*Input records*:
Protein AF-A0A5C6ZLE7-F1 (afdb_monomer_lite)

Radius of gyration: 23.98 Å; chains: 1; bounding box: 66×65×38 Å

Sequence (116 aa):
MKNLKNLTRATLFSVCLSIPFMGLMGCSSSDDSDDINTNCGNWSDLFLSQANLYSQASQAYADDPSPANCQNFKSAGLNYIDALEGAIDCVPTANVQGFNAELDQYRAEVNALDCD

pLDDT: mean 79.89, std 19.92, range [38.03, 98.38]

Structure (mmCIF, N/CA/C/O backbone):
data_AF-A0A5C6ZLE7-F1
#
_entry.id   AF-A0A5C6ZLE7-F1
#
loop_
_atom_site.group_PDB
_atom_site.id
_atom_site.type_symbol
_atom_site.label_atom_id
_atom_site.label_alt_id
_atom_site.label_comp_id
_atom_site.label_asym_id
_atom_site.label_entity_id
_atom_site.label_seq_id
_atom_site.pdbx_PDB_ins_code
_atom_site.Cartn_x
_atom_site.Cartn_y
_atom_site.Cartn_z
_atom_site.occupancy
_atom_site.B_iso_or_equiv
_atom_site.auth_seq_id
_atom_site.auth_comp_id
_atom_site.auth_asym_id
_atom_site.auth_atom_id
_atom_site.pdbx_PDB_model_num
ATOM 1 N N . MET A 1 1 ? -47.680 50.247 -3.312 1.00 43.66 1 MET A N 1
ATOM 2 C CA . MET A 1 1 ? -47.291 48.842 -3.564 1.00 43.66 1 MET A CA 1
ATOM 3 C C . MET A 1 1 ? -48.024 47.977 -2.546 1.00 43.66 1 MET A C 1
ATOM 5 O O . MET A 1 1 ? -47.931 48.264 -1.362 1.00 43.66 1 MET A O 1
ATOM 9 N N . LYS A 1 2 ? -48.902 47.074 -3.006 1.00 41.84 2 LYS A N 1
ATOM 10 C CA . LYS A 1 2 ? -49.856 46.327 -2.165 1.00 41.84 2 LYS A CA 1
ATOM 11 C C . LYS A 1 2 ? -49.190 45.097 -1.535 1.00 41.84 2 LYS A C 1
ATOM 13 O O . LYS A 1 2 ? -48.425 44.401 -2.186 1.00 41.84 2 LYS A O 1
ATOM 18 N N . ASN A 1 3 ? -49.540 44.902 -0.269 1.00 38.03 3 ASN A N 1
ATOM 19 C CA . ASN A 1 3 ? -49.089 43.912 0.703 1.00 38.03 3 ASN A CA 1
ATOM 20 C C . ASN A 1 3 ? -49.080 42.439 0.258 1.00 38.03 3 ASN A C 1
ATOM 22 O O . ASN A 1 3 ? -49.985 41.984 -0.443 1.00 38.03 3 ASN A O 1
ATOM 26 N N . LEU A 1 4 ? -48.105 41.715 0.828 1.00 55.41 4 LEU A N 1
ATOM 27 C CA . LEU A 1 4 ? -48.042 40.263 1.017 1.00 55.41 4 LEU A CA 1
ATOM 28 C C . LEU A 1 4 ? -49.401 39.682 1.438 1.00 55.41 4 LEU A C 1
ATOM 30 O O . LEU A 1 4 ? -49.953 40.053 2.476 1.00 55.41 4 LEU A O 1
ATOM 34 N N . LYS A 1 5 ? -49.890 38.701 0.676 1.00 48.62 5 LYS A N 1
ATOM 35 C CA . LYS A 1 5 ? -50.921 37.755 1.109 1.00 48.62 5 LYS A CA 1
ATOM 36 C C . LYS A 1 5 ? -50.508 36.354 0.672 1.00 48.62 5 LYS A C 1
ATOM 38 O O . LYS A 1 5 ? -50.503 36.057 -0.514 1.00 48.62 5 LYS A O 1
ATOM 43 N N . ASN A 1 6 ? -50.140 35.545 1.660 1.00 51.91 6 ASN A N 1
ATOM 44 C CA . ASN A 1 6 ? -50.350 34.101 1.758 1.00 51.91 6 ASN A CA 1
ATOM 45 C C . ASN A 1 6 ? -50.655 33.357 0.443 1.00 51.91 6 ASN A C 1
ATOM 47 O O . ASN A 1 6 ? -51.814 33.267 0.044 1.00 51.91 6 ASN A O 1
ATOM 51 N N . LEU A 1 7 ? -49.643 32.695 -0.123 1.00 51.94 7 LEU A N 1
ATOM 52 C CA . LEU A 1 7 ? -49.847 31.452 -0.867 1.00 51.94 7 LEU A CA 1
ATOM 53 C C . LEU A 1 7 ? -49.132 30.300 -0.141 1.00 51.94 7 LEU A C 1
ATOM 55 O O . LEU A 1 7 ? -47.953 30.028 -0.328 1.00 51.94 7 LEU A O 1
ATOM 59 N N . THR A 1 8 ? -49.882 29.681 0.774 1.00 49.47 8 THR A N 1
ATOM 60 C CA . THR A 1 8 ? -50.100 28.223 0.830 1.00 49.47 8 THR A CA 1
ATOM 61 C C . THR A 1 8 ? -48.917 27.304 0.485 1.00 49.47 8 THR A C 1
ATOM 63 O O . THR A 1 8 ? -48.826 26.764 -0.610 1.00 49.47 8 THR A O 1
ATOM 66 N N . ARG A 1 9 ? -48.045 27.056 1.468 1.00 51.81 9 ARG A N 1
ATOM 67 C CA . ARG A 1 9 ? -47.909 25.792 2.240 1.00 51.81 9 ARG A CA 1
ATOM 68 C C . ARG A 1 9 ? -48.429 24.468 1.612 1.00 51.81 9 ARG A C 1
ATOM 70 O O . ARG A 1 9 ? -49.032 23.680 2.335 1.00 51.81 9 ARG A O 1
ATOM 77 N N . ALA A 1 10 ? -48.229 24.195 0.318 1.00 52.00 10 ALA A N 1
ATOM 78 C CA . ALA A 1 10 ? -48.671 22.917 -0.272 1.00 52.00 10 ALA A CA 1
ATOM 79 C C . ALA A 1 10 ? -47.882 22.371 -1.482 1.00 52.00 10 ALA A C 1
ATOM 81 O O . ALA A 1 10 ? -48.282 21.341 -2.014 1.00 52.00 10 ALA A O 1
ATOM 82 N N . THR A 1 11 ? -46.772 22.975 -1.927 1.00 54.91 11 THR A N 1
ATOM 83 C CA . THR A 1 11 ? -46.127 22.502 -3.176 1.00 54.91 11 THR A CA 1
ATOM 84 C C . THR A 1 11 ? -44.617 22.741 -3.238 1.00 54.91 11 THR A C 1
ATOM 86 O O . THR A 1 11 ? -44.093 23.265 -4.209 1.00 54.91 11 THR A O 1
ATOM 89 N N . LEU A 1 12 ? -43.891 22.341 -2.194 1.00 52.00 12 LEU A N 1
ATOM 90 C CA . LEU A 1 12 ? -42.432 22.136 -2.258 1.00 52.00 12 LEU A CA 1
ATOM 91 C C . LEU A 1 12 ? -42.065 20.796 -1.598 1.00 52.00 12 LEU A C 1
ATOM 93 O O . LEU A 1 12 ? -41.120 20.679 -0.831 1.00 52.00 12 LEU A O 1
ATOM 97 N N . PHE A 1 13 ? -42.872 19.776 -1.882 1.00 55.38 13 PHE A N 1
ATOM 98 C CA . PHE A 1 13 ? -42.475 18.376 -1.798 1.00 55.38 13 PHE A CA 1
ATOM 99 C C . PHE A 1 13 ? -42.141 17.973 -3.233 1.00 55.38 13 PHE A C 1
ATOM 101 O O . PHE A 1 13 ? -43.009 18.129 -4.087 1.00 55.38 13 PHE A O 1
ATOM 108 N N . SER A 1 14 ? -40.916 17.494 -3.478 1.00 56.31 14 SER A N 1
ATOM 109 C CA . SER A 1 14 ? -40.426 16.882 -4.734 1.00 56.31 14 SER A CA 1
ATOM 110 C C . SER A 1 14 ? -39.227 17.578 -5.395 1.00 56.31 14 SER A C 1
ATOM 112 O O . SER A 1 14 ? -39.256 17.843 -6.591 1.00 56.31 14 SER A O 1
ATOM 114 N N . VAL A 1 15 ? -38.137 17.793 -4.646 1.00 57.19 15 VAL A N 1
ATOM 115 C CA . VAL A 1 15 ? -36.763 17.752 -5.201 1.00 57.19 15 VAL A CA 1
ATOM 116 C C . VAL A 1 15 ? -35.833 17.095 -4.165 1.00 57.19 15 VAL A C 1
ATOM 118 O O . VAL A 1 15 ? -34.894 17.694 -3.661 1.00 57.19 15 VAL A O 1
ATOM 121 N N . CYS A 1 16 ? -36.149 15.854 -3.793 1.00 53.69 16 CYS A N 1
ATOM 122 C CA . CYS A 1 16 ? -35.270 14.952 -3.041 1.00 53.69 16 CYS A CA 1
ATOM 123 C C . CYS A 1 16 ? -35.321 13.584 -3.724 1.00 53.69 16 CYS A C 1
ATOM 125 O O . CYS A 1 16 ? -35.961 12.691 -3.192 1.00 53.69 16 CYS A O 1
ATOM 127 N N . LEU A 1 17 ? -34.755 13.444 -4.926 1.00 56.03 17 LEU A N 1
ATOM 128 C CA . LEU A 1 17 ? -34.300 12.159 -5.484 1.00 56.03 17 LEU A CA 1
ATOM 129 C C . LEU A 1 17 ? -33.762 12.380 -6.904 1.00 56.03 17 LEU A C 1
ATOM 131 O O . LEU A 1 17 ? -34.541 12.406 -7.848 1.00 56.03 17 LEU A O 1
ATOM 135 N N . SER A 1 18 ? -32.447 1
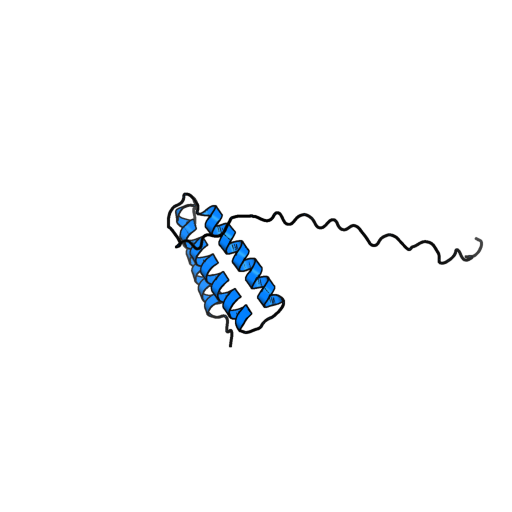2.555 -7.042 1.00 57.97 18 SER A N 1
ATOM 136 C CA . SER A 1 18 ? -31.659 12.089 -8.199 1.00 57.97 18 SER A CA 1
ATOM 137 C C . SER A 1 18 ? -30.250 12.679 -8.132 1.00 57.97 18 SER A C 1
ATOM 139 O O . SER A 1 18 ? -29.890 13.556 -8.916 1.00 57.97 18 SER A O 1
ATOM 141 N N . ILE A 1 19 ? -29.436 12.200 -7.192 1.00 65.81 19 ILE A N 1
ATOM 142 C CA . ILE A 1 19 ? -28.002 12.112 -7.466 1.00 65.81 19 ILE A CA 1
ATOM 143 C C . ILE A 1 19 ? -27.841 10.732 -8.103 1.00 65.81 19 ILE A C 1
ATOM 145 O O . ILE A 1 19 ? -28.008 9.738 -7.392 1.00 65.81 19 ILE A O 1
ATOM 149 N N . PRO A 1 20 ? -27.629 10.615 -9.426 1.00 57.97 20 PRO A N 1
ATOM 150 C CA . PRO A 1 20 ? -27.215 9.344 -9.982 1.00 57.97 20 PRO A CA 1
ATOM 151 C C . PRO A 1 20 ? -25.852 9.015 -9.374 1.00 57.97 20 PRO A C 1
ATOM 153 O O . PRO A 1 20 ? -24.869 9.718 -9.595 1.00 57.97 20 PRO A O 1
ATOM 156 N N . PHE A 1 21 ? -25.854 7.964 -8.558 1.00 59.59 21 PHE A N 1
ATOM 157 C CA . PHE A 1 21 ? -24.700 7.195 -8.123 1.00 59.59 21 PHE A CA 1
ATOM 158 C C . PHE A 1 21 ? -23.900 6.836 -9.383 1.00 59.59 21 PHE A C 1
ATOM 160 O O . PHE A 1 21 ? -24.257 5.916 -10.120 1.00 59.59 21 PHE A O 1
ATOM 167 N N . MET A 1 22 ? -22.909 7.670 -9.714 1.00 57.09 22 MET A N 1
ATOM 168 C CA . MET A 1 22 ? -21.996 7.422 -10.823 1.00 57.09 22 MET A CA 1
ATOM 169 C C . MET A 1 22 ? -21.303 6.098 -10.543 1.00 57.09 22 MET A C 1
ATOM 171 O O . MET A 1 22 ? -20.815 5.864 -9.440 1.00 57.09 22 MET A O 1
ATOM 175 N N . GLY A 1 23 ? -21.386 5.215 -11.535 1.00 54.94 23 GLY A N 1
ATOM 176 C CA . GLY A 1 23 ? -21.125 3.800 -11.389 1.00 54.94 23 GLY A CA 1
ATOM 177 C C . GLY A 1 23 ? -19.780 3.521 -10.743 1.00 54.94 23 GLY A C 1
ATOM 178 O O . GLY A 1 23 ? -18.739 3.988 -11.200 1.00 54.94 23 GLY A O 1
ATOM 179 N N . LEU A 1 24 ? -19.838 2.673 -9.722 1.00 52.28 24 LEU A N 1
ATOM 180 C CA . LEU A 1 24 ? -18.772 1.747 -9.401 1.00 52.28 24 LEU A CA 1
ATOM 181 C C . LEU A 1 24 ? -18.469 0.965 -10.685 1.00 52.28 24 LEU A C 1
ATOM 183 O O . LEU A 1 24 ? -19.144 -0.013 -11.007 1.00 52.28 24 LEU A O 1
ATOM 187 N N . MET A 1 25 ? -17.490 1.427 -11.463 1.00 49.75 25 MET A N 1
ATOM 188 C CA . MET A 1 25 ? -16.789 0.544 -12.382 1.00 49.75 25 MET A CA 1
ATOM 189 C C . MET A 1 25 ? -16.038 -0.442 -11.495 1.00 49.75 25 MET A C 1
ATOM 191 O O . MET A 1 25 ? -14.919 -0.185 -11.062 1.00 49.75 25 MET A O 1
ATOM 195 N N . GLY A 1 26 ? -16.719 -1.534 -11.149 1.00 48.69 26 GLY A N 1
ATOM 196 C CA . GLY A 1 26 ? -16.090 -2.696 -10.558 1.00 48.69 26 GLY A CA 1
ATOM 197 C C . GLY A 1 26 ? -15.046 -3.200 -11.542 1.00 48.69 26 GLY A C 1
ATOM 198 O O . GLY A 1 26 ? -15.386 -3.692 -12.617 1.00 48.69 26 GLY A O 1
ATOM 199 N N . CYS A 1 27 ? -13.776 -3.044 -11.184 1.00 49.69 27 CYS A N 1
ATOM 200 C CA . CYS A 1 27 ? -12.713 -3.839 -11.766 1.00 49.69 27 CYS A CA 1
ATOM 201 C C . CYS A 1 27 ? -12.923 -5.264 -11.236 1.00 49.69 27 CYS A C 1
ATOM 203 O O . CYS A 1 27 ? -12.643 -5.558 -10.078 1.00 49.69 27 CYS A O 1
ATOM 205 N N . SER A 1 28 ? -13.558 -6.110 -12.044 1.00 60.72 28 SER A N 1
ATOM 206 C CA . SER A 1 28 ? -13.678 -7.537 -11.771 1.00 60.72 28 SER A CA 1
ATOM 207 C C . SER A 1 28 ? -12.459 -8.234 -12.366 1.00 60.72 28 SER A C 1
ATOM 209 O O . SER A 1 28 ? -12.337 -8.303 -13.583 1.00 60.72 28 SER A O 1
ATOM 211 N N . SER A 1 29 ? -11.608 -8.763 -11.492 1.00 47.66 29 SER A N 1
ATOM 212 C CA . SER A 1 29 ? -10.749 -9.930 -11.730 1.00 47.66 29 SER A CA 1
ATOM 213 C C . SER A 1 29 ? -10.737 -10.683 -10.402 1.00 47.66 29 SER A C 1
ATOM 215 O O . SER A 1 29 ? -10.300 -10.139 -9.397 1.00 47.66 29 SER A O 1
ATOM 217 N N . SER A 1 30 ? -11.617 -11.678 -10.268 1.00 49.19 30 SER A N 1
ATOM 218 C CA . SER A 1 30 ? -11.292 -13.111 -10.360 1.00 49.19 30 SER A CA 1
ATOM 219 C C . SER A 1 30 ? -10.174 -13.495 -9.395 1.00 49.19 30 SER A C 1
ATOM 221 O O . SER A 1 30 ? -9.028 -13.107 -9.594 1.00 49.19 30 SER A O 1
ATOM 223 N N . ASP A 1 31 ? -10.582 -14.227 -8.355 1.00 63.69 31 ASP A N 1
ATOM 224 C CA . ASP A 1 31 ? -9.728 -14.938 -7.409 1.00 63.69 31 ASP A CA 1
ATOM 225 C C . ASP A 1 31 ? -8.627 -15.688 -8.155 1.00 63.69 31 ASP A C 1
ATOM 227 O O . ASP A 1 31 ? -8.931 -16.553 -8.969 1.00 63.69 31 ASP A O 1
ATOM 231 N N . ASP A 1 32 ? -7.381 -15.368 -7.833 1.00 45.34 32 ASP A N 1
ATOM 232 C CA . ASP A 1 32 ? -6.346 -16.364 -7.594 1.00 45.34 32 ASP A CA 1
ATOM 233 C C . ASP A 1 32 ? -5.286 -15.714 -6.698 1.00 45.34 32 ASP A C 1
ATOM 235 O O . ASP A 1 32 ? -4.710 -14.662 -6.991 1.00 45.34 32 ASP A O 1
ATOM 239 N N . SER A 1 33 ? -5.107 -16.307 -5.521 1.00 56.38 33 SER A N 1
ATOM 240 C CA . SER A 1 33 ? -4.028 -15.989 -4.598 1.00 56.38 33 SER A CA 1
ATOM 241 C C . SER A 1 33 ? -2.733 -16.546 -5.176 1.00 56.38 33 SER A C 1
ATOM 243 O O . SER A 1 33 ? -2.332 -17.656 -4.828 1.00 56.38 33 SER A O 1
ATOM 245 N N . ASP A 1 34 ? -2.116 -15.791 -6.076 1.00 43.50 34 ASP A N 1
ATOM 246 C CA . ASP A 1 34 ? -0.844 -16.156 -6.677 1.00 43.50 34 ASP A CA 1
ATOM 247 C C . ASP A 1 34 ? 0.295 -15.323 -6.088 1.00 43.50 34 ASP A C 1
ATOM 249 O O . ASP A 1 34 ? 0.241 -14.094 -6.007 1.00 43.50 34 ASP A O 1
ATOM 253 N N . ASP A 1 35 ? 1.318 -16.063 -5.661 1.00 48.16 35 ASP A N 1
ATOM 254 C CA . ASP A 1 35 ? 2.692 -15.637 -5.410 1.00 48.16 35 ASP A CA 1
ATOM 255 C C . ASP A 1 35 ? 3.066 -14.451 -6.315 1.00 48.16 35 ASP A C 1
ATOM 257 O O . ASP A 1 35 ? 2.804 -14.502 -7.522 1.00 48.16 35 ASP A O 1
ATOM 261 N N . ILE A 1 36 ? 3.668 -13.394 -5.753 1.00 54.91 36 ILE A N 1
ATOM 262 C CA . ILE A 1 36 ? 4.099 -12.197 -6.495 1.00 54.91 36 ILE A CA 1
ATOM 263 C C . ILE A 1 36 ? 5.170 -12.626 -7.506 1.00 54.91 36 ILE A C 1
ATOM 265 O O . ILE A 1 36 ? 6.373 -12.643 -7.249 1.00 54.91 36 ILE A O 1
ATOM 269 N N . ASN A 1 37 ? 4.701 -13.058 -8.671 1.00 50.66 37 ASN A N 1
ATOM 270 C CA . ASN A 1 37 ? 5.507 -13.512 -9.779 1.00 50.66 37 ASN A CA 1
ATOM 271 C C . ASN A 1 37 ? 6.023 -12.270 -10.499 1.00 50.66 37 ASN A C 1
ATOM 273 O O . ASN A 1 37 ? 5.246 -11.438 -10.964 1.00 50.66 37 ASN A O 1
ATOM 277 N N . THR A 1 38 ? 7.341 -12.171 -10.631 1.00 56.81 38 THR A N 1
ATOM 278 C CA . THR A 1 38 ? 8.098 -11.102 -11.308 1.00 56.81 38 THR A CA 1
ATOM 279 C C . THR A 1 38 ? 7.890 -11.088 -12.836 1.00 56.81 38 THR A C 1
ATOM 281 O O . THR A 1 38 ? 8.750 -10.661 -13.605 1.00 56.81 38 THR A O 1
ATOM 284 N N . ASN A 1 39 ? 6.752 -11.592 -13.318 1.00 67.25 39 ASN A N 1
ATOM 285 C CA . ASN A 1 39 ? 6.422 -11.687 -14.728 1.00 67.25 39 ASN A CA 1
ATOM 286 C C . ASN A 1 39 ? 5.646 -10.441 -15.167 1.00 67.25 39 ASN A C 1
ATOM 288 O O . ASN A 1 39 ? 4.471 -10.271 -14.856 1.00 67.25 39 ASN A O 1
ATOM 292 N N . CYS A 1 40 ? 6.274 -9.593 -15.979 1.00 79.31 40 CYS A N 1
ATOM 293 C CA . CYS A 1 40 ? 5.662 -8.376 -16.517 1.00 79.31 40 CYS A CA 1
ATOM 294 C C . CYS A 1 40 ? 4.427 -8.598 -17.411 1.00 79.31 40 CYS A C 1
ATOM 296 O O . CYS A 1 40 ? 3.881 -7.634 -17.943 1.00 79.31 40 CYS A O 1
ATOM 298 N N . GLY A 1 41 ? 3.973 -9.838 -17.600 1.00 81.88 41 GLY A N 1
ATOM 299 C CA . GLY A 1 41 ? 2.742 -10.151 -18.320 1.00 81.88 41 GLY A CA 1
ATOM 300 C C . GLY A 1 41 ? 1.457 -9.712 -17.608 1.00 81.88 41 GLY A C 1
ATOM 301 O O . GLY A 1 41 ? 0.478 -9.440 -18.296 1.00 81.88 41 GLY A O 1
ATOM 302 N N . ASN A 1 42 ? 1.447 -9.621 -16.272 1.00 85.44 42 ASN A N 1
ATOM 303 C CA . ASN A 1 42 ? 0.239 -9.328 -15.482 1.00 85.44 42 ASN A CA 1
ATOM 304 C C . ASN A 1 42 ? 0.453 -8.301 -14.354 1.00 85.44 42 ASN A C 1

*About this task*:
Copy only this part of the entries above: the line with "ATOM 115 C CA", the line with "ATOM 121 N N", and the lines between, all exactly as written.

*Answer for this exercise*:
ATOM 115 C CA . VAL A 1 15 ? -36.763 17.752 -5.201 1.00 57.19 15 VAL A CA 1
ATOM 116 C C . VAL A 1 15 ? -35.833 17.095 -4.165 1.00 57.19 15 VAL A C 1
ATOM 118 O O . VAL A 1 15 ? -34.894 17.694 -3.661 1.00 57.19 15 VAL A O 1
ATOM 121 N N . CYS A 1 16 ? -36.149 15.854 -3.793 1.00 53.69 16 CYS A N 1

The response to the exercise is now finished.